- RECORD EXCERPTS

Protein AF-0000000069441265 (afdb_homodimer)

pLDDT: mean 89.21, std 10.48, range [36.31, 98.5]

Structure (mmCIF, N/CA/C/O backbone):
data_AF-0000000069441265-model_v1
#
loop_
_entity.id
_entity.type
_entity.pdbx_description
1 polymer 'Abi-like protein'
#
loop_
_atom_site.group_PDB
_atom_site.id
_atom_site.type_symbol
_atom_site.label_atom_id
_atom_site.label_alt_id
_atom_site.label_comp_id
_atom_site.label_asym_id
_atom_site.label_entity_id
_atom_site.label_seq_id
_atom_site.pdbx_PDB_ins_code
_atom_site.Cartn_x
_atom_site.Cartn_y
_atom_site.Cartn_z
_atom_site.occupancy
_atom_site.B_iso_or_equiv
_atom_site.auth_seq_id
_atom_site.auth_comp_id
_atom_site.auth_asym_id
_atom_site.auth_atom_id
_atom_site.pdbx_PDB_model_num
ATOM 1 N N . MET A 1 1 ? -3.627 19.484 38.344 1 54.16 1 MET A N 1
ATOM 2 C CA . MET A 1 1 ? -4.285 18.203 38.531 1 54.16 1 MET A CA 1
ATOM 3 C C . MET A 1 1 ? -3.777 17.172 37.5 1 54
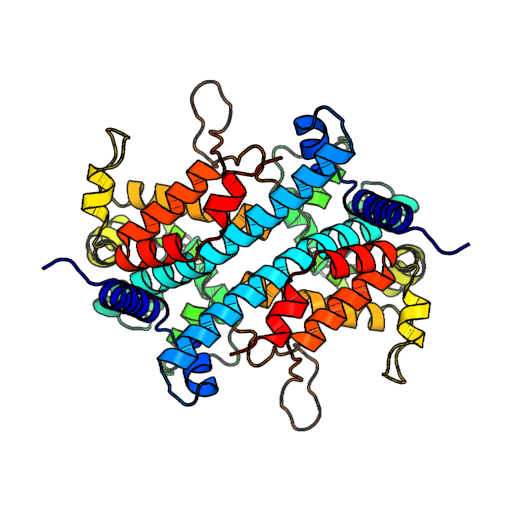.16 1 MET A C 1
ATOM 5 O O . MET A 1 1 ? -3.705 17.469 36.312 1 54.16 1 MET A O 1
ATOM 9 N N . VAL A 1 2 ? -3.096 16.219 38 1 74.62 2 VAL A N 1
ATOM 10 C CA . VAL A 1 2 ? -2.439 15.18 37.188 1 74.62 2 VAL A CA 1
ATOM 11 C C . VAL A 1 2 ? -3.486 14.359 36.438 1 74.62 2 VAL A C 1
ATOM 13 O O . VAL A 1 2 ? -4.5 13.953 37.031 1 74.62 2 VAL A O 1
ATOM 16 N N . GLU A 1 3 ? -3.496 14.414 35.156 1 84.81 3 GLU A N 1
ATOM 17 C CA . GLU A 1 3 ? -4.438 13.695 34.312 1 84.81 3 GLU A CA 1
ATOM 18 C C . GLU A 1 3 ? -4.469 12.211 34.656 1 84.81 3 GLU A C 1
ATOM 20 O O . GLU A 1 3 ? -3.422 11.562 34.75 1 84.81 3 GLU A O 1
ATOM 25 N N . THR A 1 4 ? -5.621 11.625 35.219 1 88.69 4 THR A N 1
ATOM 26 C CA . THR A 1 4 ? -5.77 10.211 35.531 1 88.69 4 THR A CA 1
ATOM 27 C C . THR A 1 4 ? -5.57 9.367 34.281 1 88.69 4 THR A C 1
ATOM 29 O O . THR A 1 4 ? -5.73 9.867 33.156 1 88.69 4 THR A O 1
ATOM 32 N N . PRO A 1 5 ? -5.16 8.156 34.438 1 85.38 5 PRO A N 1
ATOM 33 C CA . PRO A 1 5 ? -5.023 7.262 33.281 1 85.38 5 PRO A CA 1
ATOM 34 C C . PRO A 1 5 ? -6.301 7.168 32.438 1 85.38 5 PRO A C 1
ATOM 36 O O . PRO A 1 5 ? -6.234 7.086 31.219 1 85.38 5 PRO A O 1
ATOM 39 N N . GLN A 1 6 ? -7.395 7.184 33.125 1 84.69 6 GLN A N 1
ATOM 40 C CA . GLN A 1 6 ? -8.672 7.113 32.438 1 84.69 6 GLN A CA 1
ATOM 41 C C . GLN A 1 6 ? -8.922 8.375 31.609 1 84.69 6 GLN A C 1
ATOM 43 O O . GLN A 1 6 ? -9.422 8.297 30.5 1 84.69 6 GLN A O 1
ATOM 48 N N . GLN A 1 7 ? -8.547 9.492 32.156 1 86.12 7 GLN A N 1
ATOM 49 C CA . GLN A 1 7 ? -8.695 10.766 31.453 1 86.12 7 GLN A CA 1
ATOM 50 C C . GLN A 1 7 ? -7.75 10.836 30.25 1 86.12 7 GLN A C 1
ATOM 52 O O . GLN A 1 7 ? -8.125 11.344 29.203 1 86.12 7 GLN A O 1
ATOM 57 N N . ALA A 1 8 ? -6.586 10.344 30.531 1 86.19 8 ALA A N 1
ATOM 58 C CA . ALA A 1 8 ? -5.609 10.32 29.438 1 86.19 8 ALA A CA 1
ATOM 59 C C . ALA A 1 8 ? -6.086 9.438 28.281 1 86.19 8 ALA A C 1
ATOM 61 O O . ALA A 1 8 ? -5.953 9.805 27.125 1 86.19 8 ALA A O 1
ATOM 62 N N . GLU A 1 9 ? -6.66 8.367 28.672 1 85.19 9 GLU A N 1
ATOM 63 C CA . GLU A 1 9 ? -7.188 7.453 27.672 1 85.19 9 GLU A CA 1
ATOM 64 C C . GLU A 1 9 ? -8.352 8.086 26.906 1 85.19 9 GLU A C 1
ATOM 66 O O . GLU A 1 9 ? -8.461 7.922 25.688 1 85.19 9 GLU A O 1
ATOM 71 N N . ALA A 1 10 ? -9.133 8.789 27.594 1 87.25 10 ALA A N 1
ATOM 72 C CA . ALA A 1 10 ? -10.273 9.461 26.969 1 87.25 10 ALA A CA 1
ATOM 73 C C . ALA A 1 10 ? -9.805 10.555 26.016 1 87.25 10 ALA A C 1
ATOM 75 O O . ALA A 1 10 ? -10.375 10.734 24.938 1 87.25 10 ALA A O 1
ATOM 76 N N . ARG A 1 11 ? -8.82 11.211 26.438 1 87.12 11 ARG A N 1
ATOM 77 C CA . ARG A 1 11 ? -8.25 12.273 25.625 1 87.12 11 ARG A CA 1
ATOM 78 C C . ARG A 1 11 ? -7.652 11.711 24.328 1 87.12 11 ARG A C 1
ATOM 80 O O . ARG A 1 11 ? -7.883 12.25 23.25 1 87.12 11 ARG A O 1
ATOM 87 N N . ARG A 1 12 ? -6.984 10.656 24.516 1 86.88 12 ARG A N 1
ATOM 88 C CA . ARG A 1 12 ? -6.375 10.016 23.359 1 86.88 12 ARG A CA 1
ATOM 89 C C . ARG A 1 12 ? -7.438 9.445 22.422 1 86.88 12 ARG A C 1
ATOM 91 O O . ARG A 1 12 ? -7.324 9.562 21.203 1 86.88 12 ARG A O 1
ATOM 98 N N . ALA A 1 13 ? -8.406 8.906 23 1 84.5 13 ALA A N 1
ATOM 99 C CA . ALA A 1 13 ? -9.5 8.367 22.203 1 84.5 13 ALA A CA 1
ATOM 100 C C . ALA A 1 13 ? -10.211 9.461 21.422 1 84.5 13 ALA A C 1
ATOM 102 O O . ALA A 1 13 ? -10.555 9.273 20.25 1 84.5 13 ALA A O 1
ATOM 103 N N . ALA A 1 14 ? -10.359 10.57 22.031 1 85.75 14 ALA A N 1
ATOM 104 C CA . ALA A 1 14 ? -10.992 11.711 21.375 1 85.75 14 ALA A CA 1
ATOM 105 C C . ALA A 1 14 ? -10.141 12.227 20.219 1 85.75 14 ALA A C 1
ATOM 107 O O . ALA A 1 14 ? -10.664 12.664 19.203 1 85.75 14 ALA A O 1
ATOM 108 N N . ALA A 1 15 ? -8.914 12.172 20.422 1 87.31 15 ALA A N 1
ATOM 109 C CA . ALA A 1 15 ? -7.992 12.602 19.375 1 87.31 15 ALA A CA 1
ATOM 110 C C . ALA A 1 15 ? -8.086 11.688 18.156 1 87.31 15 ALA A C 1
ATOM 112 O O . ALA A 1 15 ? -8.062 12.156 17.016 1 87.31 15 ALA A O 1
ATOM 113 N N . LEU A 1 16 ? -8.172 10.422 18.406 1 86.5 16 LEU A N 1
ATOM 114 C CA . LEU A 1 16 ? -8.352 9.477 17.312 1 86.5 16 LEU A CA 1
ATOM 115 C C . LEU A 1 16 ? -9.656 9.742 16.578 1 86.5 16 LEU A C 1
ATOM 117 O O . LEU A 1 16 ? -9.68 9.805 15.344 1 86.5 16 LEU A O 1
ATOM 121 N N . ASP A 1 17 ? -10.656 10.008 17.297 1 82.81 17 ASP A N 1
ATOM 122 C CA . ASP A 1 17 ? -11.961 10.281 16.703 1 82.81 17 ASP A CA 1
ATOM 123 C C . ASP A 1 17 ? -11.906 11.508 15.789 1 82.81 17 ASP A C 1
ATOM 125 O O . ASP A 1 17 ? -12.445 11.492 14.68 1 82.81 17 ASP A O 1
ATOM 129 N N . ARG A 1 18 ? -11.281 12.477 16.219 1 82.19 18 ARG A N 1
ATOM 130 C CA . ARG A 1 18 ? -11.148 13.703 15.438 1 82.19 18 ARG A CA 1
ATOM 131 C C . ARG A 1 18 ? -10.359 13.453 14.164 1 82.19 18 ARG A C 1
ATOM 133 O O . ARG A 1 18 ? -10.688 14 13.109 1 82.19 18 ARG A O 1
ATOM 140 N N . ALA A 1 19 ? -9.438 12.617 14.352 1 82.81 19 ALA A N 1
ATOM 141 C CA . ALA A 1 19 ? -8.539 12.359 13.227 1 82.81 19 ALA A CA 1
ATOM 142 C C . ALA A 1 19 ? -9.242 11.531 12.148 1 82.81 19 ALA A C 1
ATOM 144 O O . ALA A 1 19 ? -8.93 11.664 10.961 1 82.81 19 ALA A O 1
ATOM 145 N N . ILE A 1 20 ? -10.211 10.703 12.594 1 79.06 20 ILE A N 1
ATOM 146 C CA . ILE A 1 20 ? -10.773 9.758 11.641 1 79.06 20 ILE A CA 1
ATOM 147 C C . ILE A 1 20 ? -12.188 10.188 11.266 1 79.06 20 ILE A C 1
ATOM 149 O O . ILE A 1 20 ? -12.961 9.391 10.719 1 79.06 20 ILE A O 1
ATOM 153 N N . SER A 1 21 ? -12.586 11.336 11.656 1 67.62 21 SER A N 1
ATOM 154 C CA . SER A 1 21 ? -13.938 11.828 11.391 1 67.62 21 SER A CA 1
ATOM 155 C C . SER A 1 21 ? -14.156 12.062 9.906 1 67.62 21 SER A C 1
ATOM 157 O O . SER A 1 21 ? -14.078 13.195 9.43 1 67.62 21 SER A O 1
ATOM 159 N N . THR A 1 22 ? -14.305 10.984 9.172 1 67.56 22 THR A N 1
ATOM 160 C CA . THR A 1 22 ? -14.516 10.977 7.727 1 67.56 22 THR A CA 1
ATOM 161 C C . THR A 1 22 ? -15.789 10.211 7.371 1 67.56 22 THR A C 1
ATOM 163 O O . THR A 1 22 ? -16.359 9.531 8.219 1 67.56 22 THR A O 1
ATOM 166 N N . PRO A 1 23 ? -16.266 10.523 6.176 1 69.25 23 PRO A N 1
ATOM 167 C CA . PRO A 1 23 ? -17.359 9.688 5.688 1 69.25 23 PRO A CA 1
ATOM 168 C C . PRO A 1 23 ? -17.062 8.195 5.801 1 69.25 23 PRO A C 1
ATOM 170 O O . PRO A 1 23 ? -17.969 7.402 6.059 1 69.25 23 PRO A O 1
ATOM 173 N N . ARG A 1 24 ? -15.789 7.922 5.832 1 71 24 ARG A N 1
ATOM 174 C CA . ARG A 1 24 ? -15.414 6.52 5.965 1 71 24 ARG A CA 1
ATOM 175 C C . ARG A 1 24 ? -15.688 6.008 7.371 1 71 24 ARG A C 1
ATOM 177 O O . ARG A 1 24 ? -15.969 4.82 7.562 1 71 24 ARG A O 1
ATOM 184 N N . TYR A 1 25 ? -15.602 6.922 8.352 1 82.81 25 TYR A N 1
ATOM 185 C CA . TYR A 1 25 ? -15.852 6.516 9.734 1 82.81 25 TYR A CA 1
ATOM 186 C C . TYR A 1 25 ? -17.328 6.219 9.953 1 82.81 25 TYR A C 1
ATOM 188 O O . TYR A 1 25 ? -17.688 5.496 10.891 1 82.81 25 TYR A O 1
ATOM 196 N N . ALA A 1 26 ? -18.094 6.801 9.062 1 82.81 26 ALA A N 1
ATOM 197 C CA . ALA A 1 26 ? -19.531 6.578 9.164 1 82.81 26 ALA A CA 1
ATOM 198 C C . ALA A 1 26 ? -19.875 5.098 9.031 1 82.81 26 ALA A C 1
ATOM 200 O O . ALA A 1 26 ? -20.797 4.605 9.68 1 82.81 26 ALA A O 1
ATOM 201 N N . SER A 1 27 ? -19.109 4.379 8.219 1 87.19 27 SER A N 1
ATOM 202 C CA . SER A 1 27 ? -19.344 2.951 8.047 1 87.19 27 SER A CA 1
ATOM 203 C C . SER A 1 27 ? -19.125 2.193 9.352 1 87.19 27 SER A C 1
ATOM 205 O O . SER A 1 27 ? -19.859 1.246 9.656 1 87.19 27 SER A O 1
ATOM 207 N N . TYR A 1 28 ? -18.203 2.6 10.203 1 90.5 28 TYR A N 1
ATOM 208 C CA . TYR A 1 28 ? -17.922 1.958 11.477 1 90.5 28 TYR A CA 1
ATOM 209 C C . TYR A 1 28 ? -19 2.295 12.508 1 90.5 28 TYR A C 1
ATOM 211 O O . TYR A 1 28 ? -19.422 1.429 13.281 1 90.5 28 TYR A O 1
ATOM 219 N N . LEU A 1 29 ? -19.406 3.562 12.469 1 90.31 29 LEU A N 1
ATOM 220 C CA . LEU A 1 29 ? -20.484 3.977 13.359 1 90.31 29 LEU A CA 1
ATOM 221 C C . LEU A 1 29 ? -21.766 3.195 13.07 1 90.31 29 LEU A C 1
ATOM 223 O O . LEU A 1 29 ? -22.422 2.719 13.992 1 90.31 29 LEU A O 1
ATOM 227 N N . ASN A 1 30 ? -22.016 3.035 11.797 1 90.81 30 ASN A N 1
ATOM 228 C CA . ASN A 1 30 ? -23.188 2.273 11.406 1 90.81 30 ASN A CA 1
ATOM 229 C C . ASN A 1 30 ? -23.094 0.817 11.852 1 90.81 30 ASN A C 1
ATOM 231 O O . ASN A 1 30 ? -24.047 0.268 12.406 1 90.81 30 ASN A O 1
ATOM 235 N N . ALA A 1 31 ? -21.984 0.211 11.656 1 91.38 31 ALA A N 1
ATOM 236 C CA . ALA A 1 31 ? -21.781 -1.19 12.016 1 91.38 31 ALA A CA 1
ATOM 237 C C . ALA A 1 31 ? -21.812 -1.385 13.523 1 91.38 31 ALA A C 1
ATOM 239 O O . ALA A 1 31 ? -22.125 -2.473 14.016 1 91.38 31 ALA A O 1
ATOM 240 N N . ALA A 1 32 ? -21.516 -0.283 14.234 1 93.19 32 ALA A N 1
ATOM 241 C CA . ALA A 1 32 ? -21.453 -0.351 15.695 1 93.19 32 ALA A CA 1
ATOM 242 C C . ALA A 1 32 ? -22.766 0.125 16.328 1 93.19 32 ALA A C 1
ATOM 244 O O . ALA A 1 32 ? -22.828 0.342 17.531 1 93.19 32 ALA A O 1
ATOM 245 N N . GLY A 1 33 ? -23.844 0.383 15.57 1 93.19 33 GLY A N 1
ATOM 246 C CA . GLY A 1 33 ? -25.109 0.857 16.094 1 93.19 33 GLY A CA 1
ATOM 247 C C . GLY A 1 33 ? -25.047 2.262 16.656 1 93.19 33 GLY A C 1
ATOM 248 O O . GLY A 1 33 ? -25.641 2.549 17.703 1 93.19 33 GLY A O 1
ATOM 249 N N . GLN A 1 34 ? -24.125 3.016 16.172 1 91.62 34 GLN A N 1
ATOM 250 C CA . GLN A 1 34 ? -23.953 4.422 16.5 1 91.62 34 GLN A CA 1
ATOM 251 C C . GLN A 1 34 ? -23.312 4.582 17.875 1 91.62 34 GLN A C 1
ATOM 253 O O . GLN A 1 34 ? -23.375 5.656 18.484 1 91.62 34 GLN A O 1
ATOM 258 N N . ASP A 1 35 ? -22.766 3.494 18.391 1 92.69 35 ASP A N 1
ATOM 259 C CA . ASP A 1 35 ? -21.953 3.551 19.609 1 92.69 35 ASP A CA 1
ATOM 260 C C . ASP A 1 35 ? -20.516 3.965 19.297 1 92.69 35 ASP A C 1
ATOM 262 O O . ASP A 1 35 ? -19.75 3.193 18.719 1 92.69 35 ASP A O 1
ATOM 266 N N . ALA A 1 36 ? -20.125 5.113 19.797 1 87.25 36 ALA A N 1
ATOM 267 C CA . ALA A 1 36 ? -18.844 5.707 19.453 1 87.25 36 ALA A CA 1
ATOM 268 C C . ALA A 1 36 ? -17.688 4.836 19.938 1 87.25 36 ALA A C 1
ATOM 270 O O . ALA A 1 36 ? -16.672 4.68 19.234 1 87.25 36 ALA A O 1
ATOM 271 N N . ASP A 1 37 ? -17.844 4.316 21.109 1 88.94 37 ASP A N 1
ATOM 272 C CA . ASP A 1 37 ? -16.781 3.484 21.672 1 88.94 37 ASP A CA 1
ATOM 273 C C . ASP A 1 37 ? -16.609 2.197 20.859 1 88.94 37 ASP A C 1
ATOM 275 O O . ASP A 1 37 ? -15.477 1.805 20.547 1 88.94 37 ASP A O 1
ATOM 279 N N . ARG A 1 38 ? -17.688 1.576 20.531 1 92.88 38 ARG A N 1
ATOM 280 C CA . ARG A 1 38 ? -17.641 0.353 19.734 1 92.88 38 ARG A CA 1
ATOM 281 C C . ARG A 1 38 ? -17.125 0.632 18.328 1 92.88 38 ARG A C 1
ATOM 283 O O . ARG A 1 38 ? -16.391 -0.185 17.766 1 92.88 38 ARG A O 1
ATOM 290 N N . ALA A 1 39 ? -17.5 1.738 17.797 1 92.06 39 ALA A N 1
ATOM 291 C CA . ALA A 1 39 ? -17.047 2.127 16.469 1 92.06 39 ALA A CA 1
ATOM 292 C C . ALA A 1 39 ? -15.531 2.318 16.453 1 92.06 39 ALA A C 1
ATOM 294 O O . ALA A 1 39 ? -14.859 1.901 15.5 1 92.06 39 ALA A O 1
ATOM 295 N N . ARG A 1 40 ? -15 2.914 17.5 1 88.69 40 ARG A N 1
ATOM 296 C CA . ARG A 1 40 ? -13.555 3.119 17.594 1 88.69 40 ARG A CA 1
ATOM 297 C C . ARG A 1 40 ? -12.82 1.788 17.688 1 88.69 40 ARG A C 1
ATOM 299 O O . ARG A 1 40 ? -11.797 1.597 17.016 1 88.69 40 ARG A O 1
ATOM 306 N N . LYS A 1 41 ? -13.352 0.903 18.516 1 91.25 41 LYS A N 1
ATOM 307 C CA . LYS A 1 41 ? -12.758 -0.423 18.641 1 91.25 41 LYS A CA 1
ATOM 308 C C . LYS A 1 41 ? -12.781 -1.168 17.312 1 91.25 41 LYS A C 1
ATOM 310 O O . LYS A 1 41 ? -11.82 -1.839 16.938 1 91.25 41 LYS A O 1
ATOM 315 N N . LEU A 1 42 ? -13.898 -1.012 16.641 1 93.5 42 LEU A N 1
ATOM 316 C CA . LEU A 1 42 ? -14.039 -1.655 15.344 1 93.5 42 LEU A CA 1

- YOUR GOAL
Retype the portion of the data above that starts on the line with "ATOM 115 C C" and finishes on the line with "ATOM 174 C CA", including both of those lines.

- ANSWER TO THIS TASK
ATOM 115 C C . LEU A 1 16 ? -9.656 9.742 16.578 1 86.5 16 LEU A C 1
ATOM 117 O O . LEU A 1 16 ? -9.68 9.805 15.344 1 86.5 16 LEU A O 1
ATOM 121 N N . ASP A 1 17 ? -10.656 10.008 17.297 1 82.81 17 ASP A N 1
ATOM 122 C CA . ASP A 1 17 ? -11.961 10.281 16.703 1 82.81 17 ASP A CA 1
ATOM 123 C C . ASP A 1 17 ? -11.906 11.508 15.789 1 82.81 17 ASP A C 1
ATOM 125 O O . ASP A 1 17 ? -12.445 11.492 14.68 1 82.81 17 ASP A O 1
ATOM 129 N N . ARG A 1 18 ? -11.281 12.477 16.219 1 82.19 18 ARG A N 1
ATOM 130 C CA . ARG A 1 18 ? -11.148 13.703 15.438 1 82.19 18 ARG A CA 1
ATOM 131 C C . ARG A 1 18 ? -10.359 13.453 14.164 1 82.19 18 ARG A C 1
ATOM 133 O O . ARG A 1 18 ? -10.688 14 13.109 1 82.19 18 ARG A O 1
ATOM 140 N N . ALA A 1 19 ? -9.438 12.617 14.352 1 82.81 19 ALA A N 1
ATOM 141 C CA . ALA A 1 19 ? -8.539 12.359 13.227 1 82.81 19 ALA A CA 1
ATOM 142 C C . ALA A 1 19 ? -9.242 11.531 12.148 1 82.81 19 ALA A C 1
ATOM 144 O O . ALA A 1 19 ? -8.93 11.664 10.961 1 82.81 19 ALA A O 1
ATOM 145 N N . ILE A 1 20 ? -10.211 10.703 12.594 1 79.06 20 ILE A N 1
ATOM 146 C CA . ILE A 1 20 ? -10.773 9.758 11.641 1 79.06 20 ILE A CA 1
ATOM 147 C C . ILE A 1 20 ? -12.188 10.188 11.266 1 79.06 20 ILE A C 1
ATOM 149 O O . ILE A 1 20 ? -12.961 9.391 10.719 1 79.06 20 ILE A O 1
ATOM 153 N N . SER A 1 21 ? -12.586 11.336 11.656 1 67.62 21 SER A N 1
ATOM 154 C CA . SER A 1 21 ? -13.938 11.828 11.391 1 67.62 21 SER A CA 1
ATOM 155 C C . SER A 1 21 ? -14.156 12.062 9.906 1 67.62 21 SER A C 1
ATOM 157 O O . SER A 1 21 ? -14.078 13.195 9.43 1 67.62 21 SER A O 1
ATOM 159 N N . THR A 1 22 ? -14.305 10.984 9.172 1 67.56 22 THR A N 1
ATOM 160 C CA . THR A 1 22 ? -14.516 10.977 7.727 1 67.56 22 THR A CA 1
ATOM 161 C C . THR A 1 22 ? -15.789 10.211 7.371 1 67.56 22 THR A C 1
ATOM 163 O O . THR A 1 22 ? -16.359 9.531 8.219 1 67.56 22 THR A O 1
ATOM 166 N N . PRO A 1 23 ? -16.266 10.523 6.176 1 69.25 23 PRO A N 1
ATOM 167 C CA . PRO A 1 23 ? -17.359 9.688 5.688 1 69.25 23 PRO A CA 1
ATOM 168 C C . PRO A 1 23 ? -17.062 8.195 5.801 1 69.25 23 PRO A C 1
ATOM 170 O O . PRO A 1 23 ? -17.969 7.402 6.059 1 69.25 23 PRO A O 1
ATOM 173 N N . ARG A 1 24 ? -15.789 7.922 5.832 1 71 24 ARG A N 1
ATOM 174 C CA . ARG A 1 24 ? -15.414 6.52 5.965 1 71 24 ARG A CA 1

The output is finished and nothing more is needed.